Ruta del Vino en Chubut: un gran potencial
Por sus condiciones climáticas, la provincia Chubut marca el límite más sureño del cultivo de la vid en nuestro país. Sus terroirs extremos son muy prometedores y abren una nueva extensiones de los caminos argentinos del vino.
Al igual que Mendoza, Salta, La Rioja, Córdoba y otras zonas de producción de vinos en la Argentina, Chubut tiene sus propios terroirs y etiquetas y generó un incipiente circuito temático en torno a sus bodegas, relevado por Caminos del Vino.

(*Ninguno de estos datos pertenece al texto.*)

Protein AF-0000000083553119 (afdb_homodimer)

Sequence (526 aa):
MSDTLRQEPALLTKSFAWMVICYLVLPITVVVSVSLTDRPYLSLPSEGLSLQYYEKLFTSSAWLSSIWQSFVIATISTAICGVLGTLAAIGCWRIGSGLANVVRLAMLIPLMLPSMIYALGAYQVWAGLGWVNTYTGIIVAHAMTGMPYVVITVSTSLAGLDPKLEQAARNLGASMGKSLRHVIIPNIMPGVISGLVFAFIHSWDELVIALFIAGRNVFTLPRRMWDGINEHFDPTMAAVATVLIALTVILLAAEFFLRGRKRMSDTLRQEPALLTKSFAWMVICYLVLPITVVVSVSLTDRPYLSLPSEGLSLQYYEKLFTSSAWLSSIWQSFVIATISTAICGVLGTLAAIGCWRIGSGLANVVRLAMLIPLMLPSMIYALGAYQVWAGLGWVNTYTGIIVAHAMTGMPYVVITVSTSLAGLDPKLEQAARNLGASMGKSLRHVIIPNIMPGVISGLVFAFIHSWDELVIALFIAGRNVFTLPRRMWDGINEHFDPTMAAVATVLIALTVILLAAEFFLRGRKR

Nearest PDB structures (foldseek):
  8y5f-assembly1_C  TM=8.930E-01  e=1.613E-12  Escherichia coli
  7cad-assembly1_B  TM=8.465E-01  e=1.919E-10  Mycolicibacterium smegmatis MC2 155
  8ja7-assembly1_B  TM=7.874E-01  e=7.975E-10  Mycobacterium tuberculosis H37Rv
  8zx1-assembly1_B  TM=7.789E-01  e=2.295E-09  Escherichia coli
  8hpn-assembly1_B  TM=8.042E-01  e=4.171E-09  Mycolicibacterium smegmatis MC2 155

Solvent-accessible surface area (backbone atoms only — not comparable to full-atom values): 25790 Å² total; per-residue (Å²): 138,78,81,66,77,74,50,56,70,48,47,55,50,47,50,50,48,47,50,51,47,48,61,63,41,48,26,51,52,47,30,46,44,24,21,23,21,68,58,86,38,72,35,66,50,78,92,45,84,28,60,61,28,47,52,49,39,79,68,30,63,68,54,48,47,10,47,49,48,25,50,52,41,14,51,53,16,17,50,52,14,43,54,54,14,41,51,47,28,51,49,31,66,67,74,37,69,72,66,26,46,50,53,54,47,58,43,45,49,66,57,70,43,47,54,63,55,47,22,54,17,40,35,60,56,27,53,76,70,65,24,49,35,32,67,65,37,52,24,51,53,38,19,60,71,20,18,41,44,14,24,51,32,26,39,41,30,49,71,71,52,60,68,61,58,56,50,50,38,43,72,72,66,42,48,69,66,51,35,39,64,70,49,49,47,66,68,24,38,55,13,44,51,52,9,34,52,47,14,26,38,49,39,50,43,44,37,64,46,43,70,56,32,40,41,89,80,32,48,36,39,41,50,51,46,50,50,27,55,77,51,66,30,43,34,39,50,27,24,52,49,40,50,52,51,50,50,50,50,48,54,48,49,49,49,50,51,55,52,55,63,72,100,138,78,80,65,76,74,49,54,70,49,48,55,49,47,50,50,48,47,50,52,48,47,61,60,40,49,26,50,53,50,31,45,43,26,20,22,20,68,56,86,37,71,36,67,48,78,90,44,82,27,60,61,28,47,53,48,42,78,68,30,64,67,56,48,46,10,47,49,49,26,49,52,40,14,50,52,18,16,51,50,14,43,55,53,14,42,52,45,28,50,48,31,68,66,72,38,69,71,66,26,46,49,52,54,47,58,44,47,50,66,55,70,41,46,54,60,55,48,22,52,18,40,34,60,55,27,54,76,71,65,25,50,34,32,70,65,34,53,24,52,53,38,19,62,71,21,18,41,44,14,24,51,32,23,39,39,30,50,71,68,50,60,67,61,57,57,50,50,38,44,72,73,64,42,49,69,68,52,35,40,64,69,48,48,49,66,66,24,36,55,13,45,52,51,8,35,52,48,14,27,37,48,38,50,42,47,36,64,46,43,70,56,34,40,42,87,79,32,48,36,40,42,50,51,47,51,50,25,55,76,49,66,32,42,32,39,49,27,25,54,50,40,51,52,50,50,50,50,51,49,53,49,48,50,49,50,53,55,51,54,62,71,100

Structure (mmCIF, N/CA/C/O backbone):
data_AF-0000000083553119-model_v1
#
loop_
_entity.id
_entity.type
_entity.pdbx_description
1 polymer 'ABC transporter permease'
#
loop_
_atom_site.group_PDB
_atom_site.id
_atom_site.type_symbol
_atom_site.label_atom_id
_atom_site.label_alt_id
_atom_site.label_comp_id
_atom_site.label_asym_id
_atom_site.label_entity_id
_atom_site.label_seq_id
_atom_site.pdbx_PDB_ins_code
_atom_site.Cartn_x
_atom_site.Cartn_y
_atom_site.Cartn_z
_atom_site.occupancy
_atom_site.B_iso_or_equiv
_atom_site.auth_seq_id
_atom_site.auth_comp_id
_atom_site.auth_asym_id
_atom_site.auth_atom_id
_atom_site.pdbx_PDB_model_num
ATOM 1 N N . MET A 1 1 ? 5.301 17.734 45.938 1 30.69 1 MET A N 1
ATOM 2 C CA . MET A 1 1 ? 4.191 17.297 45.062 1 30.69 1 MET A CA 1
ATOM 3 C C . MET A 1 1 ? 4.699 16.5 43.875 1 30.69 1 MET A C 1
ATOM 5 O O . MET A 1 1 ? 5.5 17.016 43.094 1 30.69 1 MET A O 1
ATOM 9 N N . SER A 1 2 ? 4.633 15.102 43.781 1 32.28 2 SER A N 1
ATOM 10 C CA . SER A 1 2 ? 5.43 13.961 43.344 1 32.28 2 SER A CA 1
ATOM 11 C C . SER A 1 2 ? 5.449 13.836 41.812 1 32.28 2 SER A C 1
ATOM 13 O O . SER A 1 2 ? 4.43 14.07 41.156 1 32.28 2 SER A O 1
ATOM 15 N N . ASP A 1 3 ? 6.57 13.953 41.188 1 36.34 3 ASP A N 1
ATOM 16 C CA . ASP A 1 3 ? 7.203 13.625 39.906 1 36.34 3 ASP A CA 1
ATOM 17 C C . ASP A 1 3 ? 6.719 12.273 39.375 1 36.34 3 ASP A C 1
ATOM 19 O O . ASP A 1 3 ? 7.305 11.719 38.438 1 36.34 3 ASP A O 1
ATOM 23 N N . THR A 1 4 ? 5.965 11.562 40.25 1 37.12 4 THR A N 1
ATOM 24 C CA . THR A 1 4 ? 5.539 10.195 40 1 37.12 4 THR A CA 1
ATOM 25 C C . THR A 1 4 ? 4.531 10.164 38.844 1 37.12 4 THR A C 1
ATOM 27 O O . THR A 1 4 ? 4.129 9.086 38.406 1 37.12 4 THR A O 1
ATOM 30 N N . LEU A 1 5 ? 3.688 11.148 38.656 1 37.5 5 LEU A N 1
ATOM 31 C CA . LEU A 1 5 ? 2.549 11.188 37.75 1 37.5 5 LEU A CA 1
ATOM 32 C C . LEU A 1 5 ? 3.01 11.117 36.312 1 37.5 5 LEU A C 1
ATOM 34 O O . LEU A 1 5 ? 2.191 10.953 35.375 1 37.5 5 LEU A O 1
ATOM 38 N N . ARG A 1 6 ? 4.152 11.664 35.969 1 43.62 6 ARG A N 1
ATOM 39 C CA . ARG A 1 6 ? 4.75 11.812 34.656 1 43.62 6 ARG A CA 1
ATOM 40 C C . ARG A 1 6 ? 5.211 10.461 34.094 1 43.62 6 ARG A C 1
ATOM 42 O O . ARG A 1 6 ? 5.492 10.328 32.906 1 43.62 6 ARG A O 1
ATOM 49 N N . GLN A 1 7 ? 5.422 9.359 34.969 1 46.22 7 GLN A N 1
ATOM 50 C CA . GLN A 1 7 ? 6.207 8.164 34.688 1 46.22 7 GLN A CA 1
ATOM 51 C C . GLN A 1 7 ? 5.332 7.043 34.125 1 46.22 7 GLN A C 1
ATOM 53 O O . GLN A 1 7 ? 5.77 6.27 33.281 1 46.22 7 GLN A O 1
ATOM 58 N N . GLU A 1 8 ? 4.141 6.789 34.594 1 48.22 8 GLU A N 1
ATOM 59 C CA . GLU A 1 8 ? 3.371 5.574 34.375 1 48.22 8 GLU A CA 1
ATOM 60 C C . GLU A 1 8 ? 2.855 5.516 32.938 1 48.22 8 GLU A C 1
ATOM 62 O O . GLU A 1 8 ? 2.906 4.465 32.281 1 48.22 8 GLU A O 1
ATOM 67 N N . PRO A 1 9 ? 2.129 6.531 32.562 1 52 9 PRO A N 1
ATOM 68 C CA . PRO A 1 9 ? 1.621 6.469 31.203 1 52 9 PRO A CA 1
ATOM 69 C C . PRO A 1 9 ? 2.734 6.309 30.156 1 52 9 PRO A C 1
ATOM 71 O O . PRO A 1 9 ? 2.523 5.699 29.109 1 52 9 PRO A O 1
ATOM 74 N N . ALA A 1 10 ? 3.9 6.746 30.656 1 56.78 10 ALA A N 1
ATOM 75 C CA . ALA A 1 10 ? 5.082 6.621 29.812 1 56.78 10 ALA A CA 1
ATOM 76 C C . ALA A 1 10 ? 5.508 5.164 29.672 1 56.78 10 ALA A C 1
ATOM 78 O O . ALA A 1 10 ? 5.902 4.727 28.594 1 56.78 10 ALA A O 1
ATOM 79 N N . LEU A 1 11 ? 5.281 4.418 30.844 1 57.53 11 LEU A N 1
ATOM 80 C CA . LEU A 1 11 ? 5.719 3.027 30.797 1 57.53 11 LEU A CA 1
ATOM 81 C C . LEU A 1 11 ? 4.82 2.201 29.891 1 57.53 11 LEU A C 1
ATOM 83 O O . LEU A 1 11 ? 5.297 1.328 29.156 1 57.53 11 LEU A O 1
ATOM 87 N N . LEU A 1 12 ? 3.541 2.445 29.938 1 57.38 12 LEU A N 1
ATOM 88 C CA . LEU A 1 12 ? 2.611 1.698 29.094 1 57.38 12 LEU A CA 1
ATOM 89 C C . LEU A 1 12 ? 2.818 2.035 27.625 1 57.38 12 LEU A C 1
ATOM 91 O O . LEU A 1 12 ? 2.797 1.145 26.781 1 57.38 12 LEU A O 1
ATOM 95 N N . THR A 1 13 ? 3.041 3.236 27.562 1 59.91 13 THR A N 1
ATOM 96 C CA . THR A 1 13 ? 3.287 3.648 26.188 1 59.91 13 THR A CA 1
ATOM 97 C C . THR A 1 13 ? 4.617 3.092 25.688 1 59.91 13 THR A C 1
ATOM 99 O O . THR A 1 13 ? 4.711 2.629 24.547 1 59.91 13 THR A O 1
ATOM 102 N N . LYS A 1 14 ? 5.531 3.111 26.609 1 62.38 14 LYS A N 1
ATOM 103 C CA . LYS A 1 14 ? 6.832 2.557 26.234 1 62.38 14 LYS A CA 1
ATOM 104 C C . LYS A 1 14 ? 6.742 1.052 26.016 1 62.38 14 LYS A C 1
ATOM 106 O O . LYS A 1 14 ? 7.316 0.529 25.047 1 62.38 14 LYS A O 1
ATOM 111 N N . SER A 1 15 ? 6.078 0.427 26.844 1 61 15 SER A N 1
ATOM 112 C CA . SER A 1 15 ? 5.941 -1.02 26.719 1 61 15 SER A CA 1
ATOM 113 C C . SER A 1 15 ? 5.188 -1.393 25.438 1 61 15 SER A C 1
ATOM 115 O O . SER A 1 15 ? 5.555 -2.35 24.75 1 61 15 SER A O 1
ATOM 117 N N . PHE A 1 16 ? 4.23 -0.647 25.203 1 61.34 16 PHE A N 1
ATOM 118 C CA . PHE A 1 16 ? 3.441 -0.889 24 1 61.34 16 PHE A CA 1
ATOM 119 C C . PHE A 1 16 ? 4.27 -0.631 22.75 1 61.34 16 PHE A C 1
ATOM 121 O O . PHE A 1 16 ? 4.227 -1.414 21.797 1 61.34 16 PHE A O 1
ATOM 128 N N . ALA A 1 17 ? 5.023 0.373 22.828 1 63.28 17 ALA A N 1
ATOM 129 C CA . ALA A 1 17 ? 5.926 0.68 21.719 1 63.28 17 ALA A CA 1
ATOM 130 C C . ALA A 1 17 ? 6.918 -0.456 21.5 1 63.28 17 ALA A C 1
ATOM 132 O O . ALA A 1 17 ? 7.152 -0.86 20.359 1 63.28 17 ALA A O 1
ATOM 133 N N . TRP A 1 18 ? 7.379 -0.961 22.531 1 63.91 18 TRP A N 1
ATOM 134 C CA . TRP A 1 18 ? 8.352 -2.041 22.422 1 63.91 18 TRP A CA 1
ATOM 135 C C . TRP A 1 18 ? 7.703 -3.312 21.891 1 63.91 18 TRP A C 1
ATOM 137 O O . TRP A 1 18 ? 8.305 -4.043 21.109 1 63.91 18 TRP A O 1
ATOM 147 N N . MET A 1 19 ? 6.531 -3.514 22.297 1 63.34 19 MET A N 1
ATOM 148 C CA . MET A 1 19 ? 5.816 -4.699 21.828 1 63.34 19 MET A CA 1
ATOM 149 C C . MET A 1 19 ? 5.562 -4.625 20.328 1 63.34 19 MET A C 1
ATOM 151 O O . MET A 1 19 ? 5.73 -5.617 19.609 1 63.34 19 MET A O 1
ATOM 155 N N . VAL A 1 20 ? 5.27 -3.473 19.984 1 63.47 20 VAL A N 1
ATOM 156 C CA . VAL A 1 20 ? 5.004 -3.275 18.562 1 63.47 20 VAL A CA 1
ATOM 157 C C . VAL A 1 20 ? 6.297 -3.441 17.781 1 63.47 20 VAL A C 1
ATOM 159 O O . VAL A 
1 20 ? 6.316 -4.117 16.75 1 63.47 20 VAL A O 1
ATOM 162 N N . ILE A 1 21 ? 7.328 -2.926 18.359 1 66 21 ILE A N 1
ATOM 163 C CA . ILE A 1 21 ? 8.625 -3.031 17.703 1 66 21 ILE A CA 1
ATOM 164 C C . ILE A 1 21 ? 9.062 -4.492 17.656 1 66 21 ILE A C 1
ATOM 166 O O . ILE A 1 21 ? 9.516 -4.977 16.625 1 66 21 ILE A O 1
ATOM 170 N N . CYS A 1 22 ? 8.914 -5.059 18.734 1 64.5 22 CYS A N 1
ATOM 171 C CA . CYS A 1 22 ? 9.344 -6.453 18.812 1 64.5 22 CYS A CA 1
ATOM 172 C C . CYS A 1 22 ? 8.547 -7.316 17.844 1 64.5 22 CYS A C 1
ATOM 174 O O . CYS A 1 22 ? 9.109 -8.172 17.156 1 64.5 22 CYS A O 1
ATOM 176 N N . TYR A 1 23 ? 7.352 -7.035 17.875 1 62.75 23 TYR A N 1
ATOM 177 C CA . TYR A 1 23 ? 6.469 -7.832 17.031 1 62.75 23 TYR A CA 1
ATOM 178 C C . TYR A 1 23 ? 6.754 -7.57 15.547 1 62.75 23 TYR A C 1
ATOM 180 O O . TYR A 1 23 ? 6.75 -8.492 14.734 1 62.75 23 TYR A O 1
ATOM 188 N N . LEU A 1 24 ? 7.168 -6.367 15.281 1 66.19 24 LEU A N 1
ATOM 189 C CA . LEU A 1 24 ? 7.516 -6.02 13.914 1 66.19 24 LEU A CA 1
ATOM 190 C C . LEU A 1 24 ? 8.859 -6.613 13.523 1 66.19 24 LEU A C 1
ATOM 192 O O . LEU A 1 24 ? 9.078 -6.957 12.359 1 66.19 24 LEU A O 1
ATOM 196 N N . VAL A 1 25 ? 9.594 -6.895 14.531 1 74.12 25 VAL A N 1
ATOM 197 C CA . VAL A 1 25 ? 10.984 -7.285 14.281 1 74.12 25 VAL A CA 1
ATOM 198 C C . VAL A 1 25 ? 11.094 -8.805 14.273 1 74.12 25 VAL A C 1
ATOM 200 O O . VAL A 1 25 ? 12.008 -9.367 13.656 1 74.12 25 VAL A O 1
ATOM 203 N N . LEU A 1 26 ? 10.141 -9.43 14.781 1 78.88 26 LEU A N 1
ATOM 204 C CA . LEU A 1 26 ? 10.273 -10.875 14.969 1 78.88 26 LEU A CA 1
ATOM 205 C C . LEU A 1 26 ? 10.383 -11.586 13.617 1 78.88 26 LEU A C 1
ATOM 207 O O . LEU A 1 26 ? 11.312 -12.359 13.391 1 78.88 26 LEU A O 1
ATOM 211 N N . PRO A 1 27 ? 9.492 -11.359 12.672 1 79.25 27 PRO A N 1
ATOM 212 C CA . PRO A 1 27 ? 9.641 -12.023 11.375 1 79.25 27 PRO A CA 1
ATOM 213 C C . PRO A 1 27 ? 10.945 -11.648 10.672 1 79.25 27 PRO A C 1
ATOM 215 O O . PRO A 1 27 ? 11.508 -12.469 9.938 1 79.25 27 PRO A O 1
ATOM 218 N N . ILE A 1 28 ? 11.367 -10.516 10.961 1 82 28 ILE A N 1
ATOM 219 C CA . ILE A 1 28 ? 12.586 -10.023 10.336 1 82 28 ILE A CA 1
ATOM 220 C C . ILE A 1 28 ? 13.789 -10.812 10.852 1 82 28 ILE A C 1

La provincia patagónica tiene una brevísima pero muy interesante historia vitivinícola, con un futuro prometedor. Es la región productora más austral del mundo -junto con la de Otago en Nueva Zelanda- y la más nueva de la Argentina. Se estima que se plantaron unas 200 hectáreas de vides entre 2010 y 2020.

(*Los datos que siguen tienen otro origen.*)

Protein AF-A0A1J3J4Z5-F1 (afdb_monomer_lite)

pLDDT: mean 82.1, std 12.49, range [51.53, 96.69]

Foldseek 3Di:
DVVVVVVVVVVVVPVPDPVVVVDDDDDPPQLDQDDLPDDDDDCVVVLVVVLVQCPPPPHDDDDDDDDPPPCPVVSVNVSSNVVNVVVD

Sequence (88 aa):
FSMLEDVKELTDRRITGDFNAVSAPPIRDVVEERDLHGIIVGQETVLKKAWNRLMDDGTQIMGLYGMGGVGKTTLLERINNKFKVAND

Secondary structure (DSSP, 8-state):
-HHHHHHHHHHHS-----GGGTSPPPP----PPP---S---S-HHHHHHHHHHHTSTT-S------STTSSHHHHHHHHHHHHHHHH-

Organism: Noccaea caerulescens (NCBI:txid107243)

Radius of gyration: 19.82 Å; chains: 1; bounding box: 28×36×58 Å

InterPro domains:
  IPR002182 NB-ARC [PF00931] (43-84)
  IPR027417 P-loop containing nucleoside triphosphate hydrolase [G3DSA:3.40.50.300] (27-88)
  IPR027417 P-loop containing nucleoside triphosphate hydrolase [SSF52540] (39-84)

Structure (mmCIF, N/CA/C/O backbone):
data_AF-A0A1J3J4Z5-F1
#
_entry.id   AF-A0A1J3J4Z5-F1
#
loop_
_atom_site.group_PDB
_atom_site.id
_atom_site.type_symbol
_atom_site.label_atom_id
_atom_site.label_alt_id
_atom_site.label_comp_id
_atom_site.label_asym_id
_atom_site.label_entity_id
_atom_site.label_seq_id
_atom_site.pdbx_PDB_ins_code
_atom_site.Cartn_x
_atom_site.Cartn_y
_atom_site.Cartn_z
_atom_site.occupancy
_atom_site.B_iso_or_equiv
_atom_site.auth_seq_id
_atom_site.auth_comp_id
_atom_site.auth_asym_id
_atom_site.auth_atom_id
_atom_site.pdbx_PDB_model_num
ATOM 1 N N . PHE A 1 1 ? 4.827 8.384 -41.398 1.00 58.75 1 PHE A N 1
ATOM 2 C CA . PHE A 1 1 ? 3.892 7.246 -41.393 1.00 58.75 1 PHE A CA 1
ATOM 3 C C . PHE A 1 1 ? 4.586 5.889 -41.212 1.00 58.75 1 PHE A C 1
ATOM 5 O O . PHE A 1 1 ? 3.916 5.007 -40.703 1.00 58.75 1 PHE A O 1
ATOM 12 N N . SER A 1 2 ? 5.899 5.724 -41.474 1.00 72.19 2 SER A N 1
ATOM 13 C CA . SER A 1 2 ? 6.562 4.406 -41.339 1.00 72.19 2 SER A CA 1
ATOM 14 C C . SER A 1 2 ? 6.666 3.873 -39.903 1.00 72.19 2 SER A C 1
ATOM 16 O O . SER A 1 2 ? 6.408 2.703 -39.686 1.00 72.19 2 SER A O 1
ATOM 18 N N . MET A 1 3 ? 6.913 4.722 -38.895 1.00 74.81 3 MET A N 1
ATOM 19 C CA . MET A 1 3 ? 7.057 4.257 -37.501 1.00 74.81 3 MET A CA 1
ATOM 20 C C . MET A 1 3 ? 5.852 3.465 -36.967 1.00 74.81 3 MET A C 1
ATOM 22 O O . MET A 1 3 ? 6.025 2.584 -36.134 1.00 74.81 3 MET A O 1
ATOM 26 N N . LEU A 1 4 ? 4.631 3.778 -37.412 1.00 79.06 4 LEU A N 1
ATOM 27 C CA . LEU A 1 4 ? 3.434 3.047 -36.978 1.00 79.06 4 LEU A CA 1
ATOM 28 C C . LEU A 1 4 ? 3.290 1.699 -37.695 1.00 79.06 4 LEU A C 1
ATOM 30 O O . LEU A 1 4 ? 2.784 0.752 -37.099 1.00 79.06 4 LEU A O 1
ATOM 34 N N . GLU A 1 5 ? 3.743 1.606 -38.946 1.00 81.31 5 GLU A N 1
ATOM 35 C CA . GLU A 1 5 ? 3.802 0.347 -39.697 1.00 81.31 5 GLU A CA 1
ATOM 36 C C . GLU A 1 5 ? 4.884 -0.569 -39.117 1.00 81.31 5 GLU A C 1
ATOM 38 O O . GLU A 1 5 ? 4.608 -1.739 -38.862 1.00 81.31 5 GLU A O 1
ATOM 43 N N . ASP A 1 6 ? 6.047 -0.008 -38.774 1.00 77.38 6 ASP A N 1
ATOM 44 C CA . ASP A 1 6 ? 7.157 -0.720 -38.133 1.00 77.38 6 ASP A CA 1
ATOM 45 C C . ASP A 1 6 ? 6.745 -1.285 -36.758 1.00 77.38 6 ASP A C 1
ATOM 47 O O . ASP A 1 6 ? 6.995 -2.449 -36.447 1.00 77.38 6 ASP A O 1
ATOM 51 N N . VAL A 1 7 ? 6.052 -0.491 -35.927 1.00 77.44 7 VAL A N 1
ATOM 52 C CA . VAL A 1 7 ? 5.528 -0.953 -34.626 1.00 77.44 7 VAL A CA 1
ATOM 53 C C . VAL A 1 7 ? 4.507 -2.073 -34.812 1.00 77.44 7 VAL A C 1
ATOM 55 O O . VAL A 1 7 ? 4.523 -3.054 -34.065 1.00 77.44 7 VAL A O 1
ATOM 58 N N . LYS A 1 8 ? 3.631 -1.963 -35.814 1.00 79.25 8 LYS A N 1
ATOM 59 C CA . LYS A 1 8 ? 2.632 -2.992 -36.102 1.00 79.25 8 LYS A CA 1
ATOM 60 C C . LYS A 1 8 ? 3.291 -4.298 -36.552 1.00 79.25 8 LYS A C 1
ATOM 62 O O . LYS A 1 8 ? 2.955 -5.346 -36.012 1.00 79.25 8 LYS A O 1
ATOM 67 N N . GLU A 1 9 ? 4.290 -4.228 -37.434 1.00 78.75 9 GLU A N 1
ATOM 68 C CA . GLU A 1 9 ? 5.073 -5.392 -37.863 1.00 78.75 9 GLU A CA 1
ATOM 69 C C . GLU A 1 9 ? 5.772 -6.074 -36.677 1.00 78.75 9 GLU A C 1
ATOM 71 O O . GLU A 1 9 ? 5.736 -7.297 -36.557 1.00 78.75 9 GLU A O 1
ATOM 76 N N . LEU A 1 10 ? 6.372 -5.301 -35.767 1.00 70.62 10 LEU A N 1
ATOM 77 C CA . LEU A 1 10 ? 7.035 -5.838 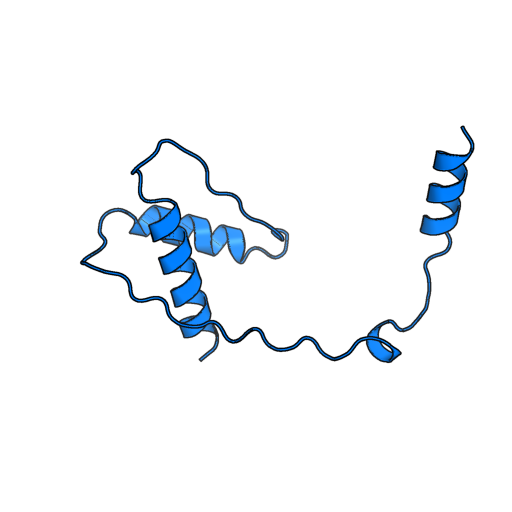-34.574 1.00 70.62 10 LEU A CA 1
ATOM 78 C C . LEU A 1 10 ? 6.058 -6.469 -33.574 1.00 70.62 10 LEU A C 1
ATOM 80 O O . LEU A 1 10 ? 6.425 -7.412 -32.878 1.00 70.62 10 LEU A O 1
ATOM 84 N N . THR A 1 11 ? 4.823 -5.971 -33.509 1.00 69.50 11 THR A N 1
ATOM 85 C CA . THR A 1 11 ? 3.778 -6.532 -32.640 1.00 69.50 11 THR A CA 1
ATOM 86 C C . THR A 1 11 ? 3.200 -7.823 -33.233 1.00 69.50 11 THR A C 1
ATOM 88 O O . THR A 1 11 ? 2.955 -8.783 -32.501 1.00 69.50 11 THR A O 1
ATOM 91 N N . ASP A 1 12 ? 3.036 -7.869 -34.560 1.00 73.94 12 ASP A N 1
ATOM 92 C CA . ASP A 1 12 ? 2.544 -9.034 -35.307 1.00 73.94 12 ASP A CA 1
ATOM 93 C C . ASP A 1 12 ? 3.599 -10.151 -35.384 1.00 73.94 12 ASP A C 1
ATOM 95 O O . ASP A 1 12 ? 3.271 -11.340 -35.309 1.00 73.94 12 ASP A O 1
ATOM 99 N N . ARG A 1 13 ? 4.889 -9.787 -35.433 1.00 67.19 13 ARG A N 1
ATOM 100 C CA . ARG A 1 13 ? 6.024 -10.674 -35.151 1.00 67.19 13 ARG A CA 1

La producción chubutense se despliega por toda la provincia desde la costa este. Atraviesa la zona central y llega hasta los valles cordilleranos. Las cepas que mejor se adaptan al clima extremo de la región son las que tienen ciclos cortos como el Pinot Noir y el Chardonnay. También se cultivan Merlot y Malbec, aunque en menor medida.
La producción chubutense se realiza a pequeña escala, en parcelas de chacras. La gran amplitud térmica, el clima frío y los vientos colaboran con la sanidad de las uvas y favorecen una maduración con una acidez natural que aporta mucha frescura y equilibrio a los vinos. A ello se le suma la gran diversidad de suelos y las distintas alturas sobre el nivel del mar, que se traducen en una enorme gama de estilos. La incipiente producción debe, sin embargo, enfrentar varios desafíos. Algunos son naturales como las heladas y otros son factores humanos como la falta de infraestructuras.
El viñedo chubutense tiene en la actualidad más pros que contras para cautivar a consumidores y críticos internacionales. Los viajeros de paso por la provincia pueden visitar bodegas en Gaiman (Bardas al Sur, que produce el Malbec más austral del país), Bahía Bustamante (donde se plantaron cepas de Pinot Noir y Semillón a pasos de la playa), Sarmiento, Paso del Sapo (donde funciona la bodega Rincón de los Leones), Gualjaina (Cielos de Gualjaina), Trevelin (Viñas Nant y Fall y Sendero Lodge) y la Comarca Andina. En esta última región, muy desarrollada turísticamente en torno a las localidades de El Hoyo y Lago Puelo, funcionan Patagonian Wines (la pionera de la viticultura chubutense, que produce entre otros un espumante rosado) y la bodega artesanal Hansen – Becerra.
El enólogo Matías Michelini comenta que “Chubut tiene una impronta de carácter del lugar que es impresionante; sus vinos reflejan frescura, nervio y tienen una intensidad que no es golosa, sino profunda. Los enólogos, viticultores e ingenieros agrónomos deben creer en Chubut como un gran lugar para hacer vinos”.